"""
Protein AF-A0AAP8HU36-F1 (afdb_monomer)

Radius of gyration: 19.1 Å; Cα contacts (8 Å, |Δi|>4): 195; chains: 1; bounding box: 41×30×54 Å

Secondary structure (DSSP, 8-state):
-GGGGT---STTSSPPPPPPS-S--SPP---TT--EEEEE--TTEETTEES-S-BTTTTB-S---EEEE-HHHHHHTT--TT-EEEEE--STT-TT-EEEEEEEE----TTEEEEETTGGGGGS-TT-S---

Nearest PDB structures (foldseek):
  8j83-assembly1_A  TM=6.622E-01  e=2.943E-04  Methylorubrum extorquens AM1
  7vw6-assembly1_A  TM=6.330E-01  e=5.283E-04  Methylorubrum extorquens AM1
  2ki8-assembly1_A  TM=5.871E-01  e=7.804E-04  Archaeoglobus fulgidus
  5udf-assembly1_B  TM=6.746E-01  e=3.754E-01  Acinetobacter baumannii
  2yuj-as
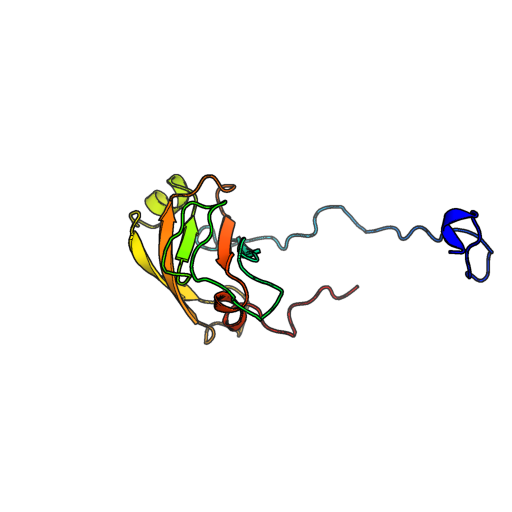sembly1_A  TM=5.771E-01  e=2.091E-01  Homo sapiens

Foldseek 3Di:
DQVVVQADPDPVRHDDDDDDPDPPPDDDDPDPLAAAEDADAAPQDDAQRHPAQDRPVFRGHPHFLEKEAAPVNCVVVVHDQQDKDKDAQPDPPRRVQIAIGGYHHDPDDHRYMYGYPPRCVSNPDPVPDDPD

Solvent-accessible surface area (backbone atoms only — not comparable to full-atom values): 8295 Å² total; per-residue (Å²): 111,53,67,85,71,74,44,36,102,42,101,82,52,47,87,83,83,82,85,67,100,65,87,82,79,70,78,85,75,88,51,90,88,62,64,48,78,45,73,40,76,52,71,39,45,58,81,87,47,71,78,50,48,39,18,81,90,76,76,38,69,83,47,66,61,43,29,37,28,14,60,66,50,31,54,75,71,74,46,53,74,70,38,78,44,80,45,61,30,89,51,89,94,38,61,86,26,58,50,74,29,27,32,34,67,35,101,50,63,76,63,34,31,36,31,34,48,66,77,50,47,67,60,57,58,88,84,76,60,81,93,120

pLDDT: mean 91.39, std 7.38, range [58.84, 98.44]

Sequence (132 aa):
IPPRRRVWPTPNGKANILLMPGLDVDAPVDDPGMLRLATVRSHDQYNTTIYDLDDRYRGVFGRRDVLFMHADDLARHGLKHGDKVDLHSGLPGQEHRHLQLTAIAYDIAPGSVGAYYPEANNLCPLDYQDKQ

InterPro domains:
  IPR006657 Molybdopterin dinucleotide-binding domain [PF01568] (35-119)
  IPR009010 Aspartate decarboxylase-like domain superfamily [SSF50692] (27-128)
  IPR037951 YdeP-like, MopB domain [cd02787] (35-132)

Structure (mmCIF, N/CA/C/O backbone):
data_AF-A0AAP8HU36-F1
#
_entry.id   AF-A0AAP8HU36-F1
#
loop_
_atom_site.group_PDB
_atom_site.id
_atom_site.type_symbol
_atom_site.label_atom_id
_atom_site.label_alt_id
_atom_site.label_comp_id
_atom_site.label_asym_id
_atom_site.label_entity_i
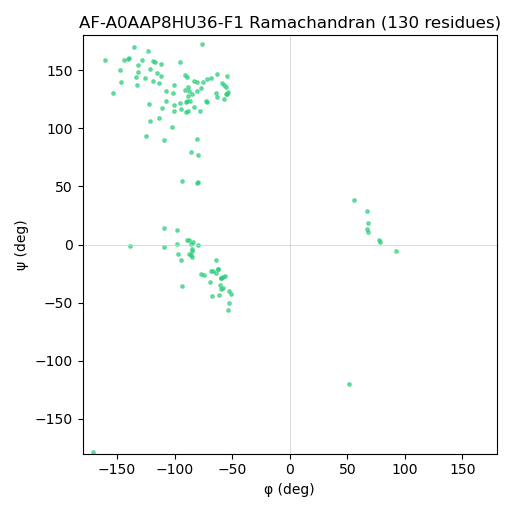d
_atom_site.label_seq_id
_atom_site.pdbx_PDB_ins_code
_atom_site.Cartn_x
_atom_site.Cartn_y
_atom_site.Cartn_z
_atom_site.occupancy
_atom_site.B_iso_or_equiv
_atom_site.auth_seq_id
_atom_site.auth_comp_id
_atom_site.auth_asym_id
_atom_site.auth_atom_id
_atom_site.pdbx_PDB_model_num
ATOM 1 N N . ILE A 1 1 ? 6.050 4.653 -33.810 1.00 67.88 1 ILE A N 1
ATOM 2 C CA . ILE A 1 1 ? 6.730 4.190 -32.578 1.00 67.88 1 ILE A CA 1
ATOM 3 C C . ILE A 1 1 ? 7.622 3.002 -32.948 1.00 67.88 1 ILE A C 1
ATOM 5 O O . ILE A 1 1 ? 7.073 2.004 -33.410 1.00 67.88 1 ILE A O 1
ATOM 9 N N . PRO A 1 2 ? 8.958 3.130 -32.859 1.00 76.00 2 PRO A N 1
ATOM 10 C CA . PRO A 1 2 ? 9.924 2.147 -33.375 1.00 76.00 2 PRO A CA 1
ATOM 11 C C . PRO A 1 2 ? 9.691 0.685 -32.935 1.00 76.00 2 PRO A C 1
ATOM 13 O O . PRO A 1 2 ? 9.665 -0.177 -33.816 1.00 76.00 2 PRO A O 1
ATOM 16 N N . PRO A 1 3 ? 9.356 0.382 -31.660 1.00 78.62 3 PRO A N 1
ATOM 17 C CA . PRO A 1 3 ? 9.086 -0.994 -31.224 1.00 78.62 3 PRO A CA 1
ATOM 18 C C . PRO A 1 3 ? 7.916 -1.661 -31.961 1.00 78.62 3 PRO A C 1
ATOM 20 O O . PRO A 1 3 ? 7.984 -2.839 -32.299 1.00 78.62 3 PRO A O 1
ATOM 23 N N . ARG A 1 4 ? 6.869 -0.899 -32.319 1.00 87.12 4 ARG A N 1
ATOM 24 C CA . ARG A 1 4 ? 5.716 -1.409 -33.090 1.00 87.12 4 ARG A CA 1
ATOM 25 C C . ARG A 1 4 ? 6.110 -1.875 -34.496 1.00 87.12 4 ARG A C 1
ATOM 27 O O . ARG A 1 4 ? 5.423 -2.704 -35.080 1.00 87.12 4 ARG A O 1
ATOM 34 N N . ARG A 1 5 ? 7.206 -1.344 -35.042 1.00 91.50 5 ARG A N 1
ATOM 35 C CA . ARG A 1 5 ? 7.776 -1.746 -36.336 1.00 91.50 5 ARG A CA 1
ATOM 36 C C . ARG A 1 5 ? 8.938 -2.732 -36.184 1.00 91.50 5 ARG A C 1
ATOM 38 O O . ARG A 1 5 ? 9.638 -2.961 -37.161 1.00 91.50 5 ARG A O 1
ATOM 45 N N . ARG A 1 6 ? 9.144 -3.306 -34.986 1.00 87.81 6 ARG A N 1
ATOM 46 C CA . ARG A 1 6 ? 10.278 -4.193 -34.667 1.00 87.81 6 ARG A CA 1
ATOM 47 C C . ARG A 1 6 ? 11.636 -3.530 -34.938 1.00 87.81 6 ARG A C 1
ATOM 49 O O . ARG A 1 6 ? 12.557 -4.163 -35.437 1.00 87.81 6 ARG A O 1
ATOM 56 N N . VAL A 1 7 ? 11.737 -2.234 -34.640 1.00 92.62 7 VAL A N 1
"""
→ **Your objective**
In the entries above, locate every line with the word "extorquens" and copy it.

→ **Output for this exercise**
  8j83-assembly1_A  TM=6.622E-01  e=2.943E-04  Methylorubrum extorquens AM1
  7vw6-assembly1_A  TM=6.330E-01  e=5.283E-04  Methylorubrum extorquens AM1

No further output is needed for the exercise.